* [Study material]:
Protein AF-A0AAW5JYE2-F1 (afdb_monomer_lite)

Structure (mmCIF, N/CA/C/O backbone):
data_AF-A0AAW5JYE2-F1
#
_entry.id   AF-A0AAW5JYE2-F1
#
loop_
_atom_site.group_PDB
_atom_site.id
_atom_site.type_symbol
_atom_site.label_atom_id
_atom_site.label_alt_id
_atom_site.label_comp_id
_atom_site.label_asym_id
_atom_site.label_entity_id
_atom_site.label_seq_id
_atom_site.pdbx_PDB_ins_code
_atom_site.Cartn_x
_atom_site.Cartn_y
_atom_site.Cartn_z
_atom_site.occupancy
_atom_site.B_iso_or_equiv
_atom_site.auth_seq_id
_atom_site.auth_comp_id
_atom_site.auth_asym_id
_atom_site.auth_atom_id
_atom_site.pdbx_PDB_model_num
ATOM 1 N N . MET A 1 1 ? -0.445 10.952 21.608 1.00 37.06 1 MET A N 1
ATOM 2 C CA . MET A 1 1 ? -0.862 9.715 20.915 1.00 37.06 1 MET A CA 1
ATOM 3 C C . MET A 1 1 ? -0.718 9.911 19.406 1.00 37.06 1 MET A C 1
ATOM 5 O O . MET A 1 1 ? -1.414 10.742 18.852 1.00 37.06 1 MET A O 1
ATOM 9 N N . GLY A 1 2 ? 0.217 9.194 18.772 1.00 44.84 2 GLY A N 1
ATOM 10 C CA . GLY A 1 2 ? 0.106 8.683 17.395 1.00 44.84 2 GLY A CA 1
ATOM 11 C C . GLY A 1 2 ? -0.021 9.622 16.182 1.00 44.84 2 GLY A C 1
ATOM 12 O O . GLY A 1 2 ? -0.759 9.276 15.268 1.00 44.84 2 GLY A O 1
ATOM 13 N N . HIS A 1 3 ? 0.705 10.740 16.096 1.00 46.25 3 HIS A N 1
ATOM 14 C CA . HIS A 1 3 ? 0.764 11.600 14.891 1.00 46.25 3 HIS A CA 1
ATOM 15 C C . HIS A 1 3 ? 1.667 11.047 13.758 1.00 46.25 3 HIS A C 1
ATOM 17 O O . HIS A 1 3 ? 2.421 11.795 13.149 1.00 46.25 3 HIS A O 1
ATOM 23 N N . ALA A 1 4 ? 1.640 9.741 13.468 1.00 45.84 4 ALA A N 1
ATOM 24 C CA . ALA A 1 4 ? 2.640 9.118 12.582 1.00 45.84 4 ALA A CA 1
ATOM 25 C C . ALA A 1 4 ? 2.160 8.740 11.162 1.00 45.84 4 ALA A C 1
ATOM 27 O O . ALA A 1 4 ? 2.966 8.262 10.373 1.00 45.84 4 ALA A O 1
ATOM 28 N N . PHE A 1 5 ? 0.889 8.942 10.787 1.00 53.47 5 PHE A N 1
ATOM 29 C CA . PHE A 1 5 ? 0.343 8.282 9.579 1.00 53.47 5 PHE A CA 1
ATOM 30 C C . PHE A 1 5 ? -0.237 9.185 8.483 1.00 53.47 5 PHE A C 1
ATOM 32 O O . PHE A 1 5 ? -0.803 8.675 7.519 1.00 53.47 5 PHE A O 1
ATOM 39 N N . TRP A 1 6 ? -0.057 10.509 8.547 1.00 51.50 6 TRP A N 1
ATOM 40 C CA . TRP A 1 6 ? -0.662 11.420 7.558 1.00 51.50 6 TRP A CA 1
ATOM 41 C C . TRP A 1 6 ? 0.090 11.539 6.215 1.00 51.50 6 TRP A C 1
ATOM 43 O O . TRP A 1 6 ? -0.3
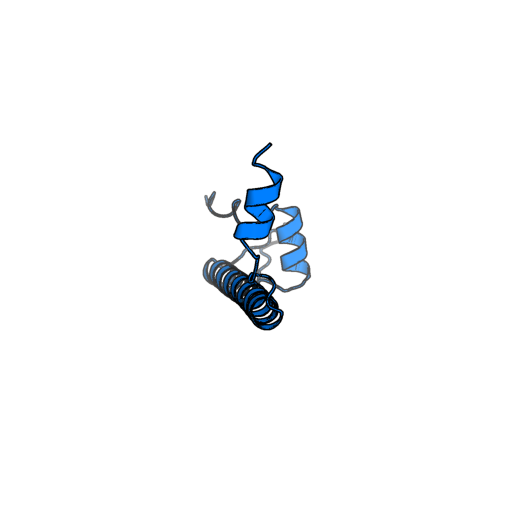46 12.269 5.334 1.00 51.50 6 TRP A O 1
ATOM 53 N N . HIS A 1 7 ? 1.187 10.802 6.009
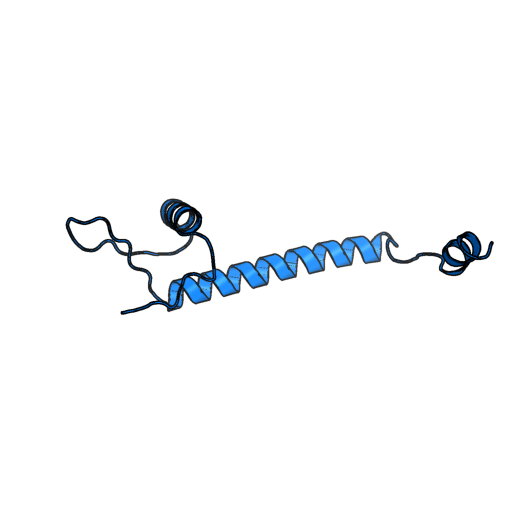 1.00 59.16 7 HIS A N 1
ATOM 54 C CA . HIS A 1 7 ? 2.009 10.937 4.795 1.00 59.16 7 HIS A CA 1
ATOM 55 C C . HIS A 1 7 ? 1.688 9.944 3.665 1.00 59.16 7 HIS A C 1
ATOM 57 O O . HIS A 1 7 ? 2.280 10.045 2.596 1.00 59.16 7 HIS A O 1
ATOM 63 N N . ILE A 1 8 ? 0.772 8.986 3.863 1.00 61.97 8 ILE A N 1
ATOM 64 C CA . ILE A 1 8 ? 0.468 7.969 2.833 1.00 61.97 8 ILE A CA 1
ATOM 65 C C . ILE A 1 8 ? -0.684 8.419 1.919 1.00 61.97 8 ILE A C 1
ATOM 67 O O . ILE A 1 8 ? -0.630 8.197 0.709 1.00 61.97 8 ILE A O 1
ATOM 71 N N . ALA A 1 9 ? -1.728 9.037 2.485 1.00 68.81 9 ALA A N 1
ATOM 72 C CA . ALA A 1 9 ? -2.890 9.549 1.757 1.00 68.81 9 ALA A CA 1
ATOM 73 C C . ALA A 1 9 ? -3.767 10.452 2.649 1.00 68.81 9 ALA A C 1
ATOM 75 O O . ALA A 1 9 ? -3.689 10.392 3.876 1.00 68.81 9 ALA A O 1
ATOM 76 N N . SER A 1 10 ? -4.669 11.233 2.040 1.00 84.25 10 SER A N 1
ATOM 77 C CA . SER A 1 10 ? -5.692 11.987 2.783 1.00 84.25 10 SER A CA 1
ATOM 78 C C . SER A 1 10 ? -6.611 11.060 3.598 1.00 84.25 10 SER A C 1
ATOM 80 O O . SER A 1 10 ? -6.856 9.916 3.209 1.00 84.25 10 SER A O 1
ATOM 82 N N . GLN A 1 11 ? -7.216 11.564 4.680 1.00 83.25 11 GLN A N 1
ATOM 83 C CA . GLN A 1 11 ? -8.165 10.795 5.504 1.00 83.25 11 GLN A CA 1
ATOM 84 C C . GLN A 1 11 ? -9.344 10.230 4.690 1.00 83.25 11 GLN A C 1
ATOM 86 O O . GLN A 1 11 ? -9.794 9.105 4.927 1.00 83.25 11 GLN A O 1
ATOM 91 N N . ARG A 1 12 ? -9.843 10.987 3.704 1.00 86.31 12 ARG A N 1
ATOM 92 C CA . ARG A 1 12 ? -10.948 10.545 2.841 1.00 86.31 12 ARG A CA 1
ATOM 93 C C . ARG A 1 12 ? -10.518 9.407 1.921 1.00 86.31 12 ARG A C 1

* [Assignment]: Please copy, exactly as written, the lines from the one that contains "ATOM 39 N N" through the end of the records, both ends included. Do not include the pictures.

* [Result of this task]:
ATOM 39 N N . TRP A 1 6 ? -0.057 10.509 8.547 1.00 51.50 6 TRP A N 1
ATOM 40 C CA . TRP A 1 6 ? -0.662 11.420 7.558 1.00 51.50 6 TRP A CA 1
ATOM 41 C C . TRP A 1 6 ? 0.090 11.539 6.215 1.00 51.50 6 TRP A C 1
ATOM 43 O O . TRP A 1 6 ? -0.3
46 12.269 5.334 1.00 51.50 6 TRP A O 1
ATOM 53 N N . HIS A 1 7 ? 1.187 10.802 6.009
 1.00 59.16 7 HIS A N 1
ATOM 54 C CA . HIS A 1 7 ? 2.009 10.937 4.795 1.00 59.16 7 HIS A CA 1
ATOM 55 C C . HIS A 1 7 ? 1.688 9.944 3.665 1.00 59.16 7 HIS A C 1
ATOM 57 O O . HIS A 1 7 ? 2.280 10.045 2.596 1.00 59.16 7 HIS A O 1
ATOM 63 N N . ILE A 1 8 ? 0.772 8.986 3.863 1.00 61.97 8 ILE A N 1
ATOM 64 C CA . ILE A 1 8 ? 0.468 7.969 2.833 1.00 61.97 8 ILE A CA 1
ATOM 65 C C . ILE A 1 8 ? -0.684 8.419 1.919 1.00 61.97 8 ILE A C 1
ATOM 67 O O . ILE A 1 8 ? -0.630 8.197 0.709 1.00 61.97 8 ILE A O 1
ATOM 71 N N . ALA A 1 9 ? -1.728 9.037 2.485 1.00 68.81 9 ALA A N 1
ATOM 72 C CA . ALA A 1 9 ? -2.890 9.549 1.757 1.00 68.81 9 ALA A CA 1
ATOM 73 C C . ALA A 1 9 ? -3.767 10.452 2.649 1.00 68.81 9 ALA A C 1
ATOM 75 O O . ALA A 1 9 ? -3.689 10.392 3.876 1.00 68.81 9 ALA A O 1
ATOM 76 N N . SER A 1 10 ? -4.669 11.233 2.040 1.00 84.25 10 SER A N 1
ATOM 77 C CA . SER A 1 10 ? -5.692 11.987 2.783 1.00 84.25 10 SER A CA 1
ATOM 78 C C . SER A 1 10 ? -6.611 11.060 3.598 1.00 84.25 10 SER A C 1
ATOM 80 O O . SER A 1 10 ? -6.856 9.916 3.209 1.00 84.25 10 SER A O 1
ATOM 82 N N . GLN A 1 11 ? -7.216 11.564 4.680 1.00 83.25 11 GLN A N 1
ATOM 83 C CA . GLN A 1 11 ? -8.165 10.795 5.504 1.00 83.25 11 GLN A CA 1
ATOM 84 C C . GLN A 1 11 ? -9.344 10.230 4.690 1.00 83.25 11 GLN A C 1
ATOM 86 O O . GLN A 1 11 ? -9.794 9.105 4.927 1.00 83.25 11 GLN A O 1
ATOM 91 N N . ARG A 1 12 ? -9.843 10.987 3.704 1.00 86.31 12 ARG A N 1
ATOM 92 C CA . ARG A 1 12 ? -10.948 10.545 2.841 1.00 86.31 12 ARG A CA 1
ATOM 93 C C . ARG A 1 12 ? -10.518 9.407 1.921 1.00 86.31 12 ARG A C 1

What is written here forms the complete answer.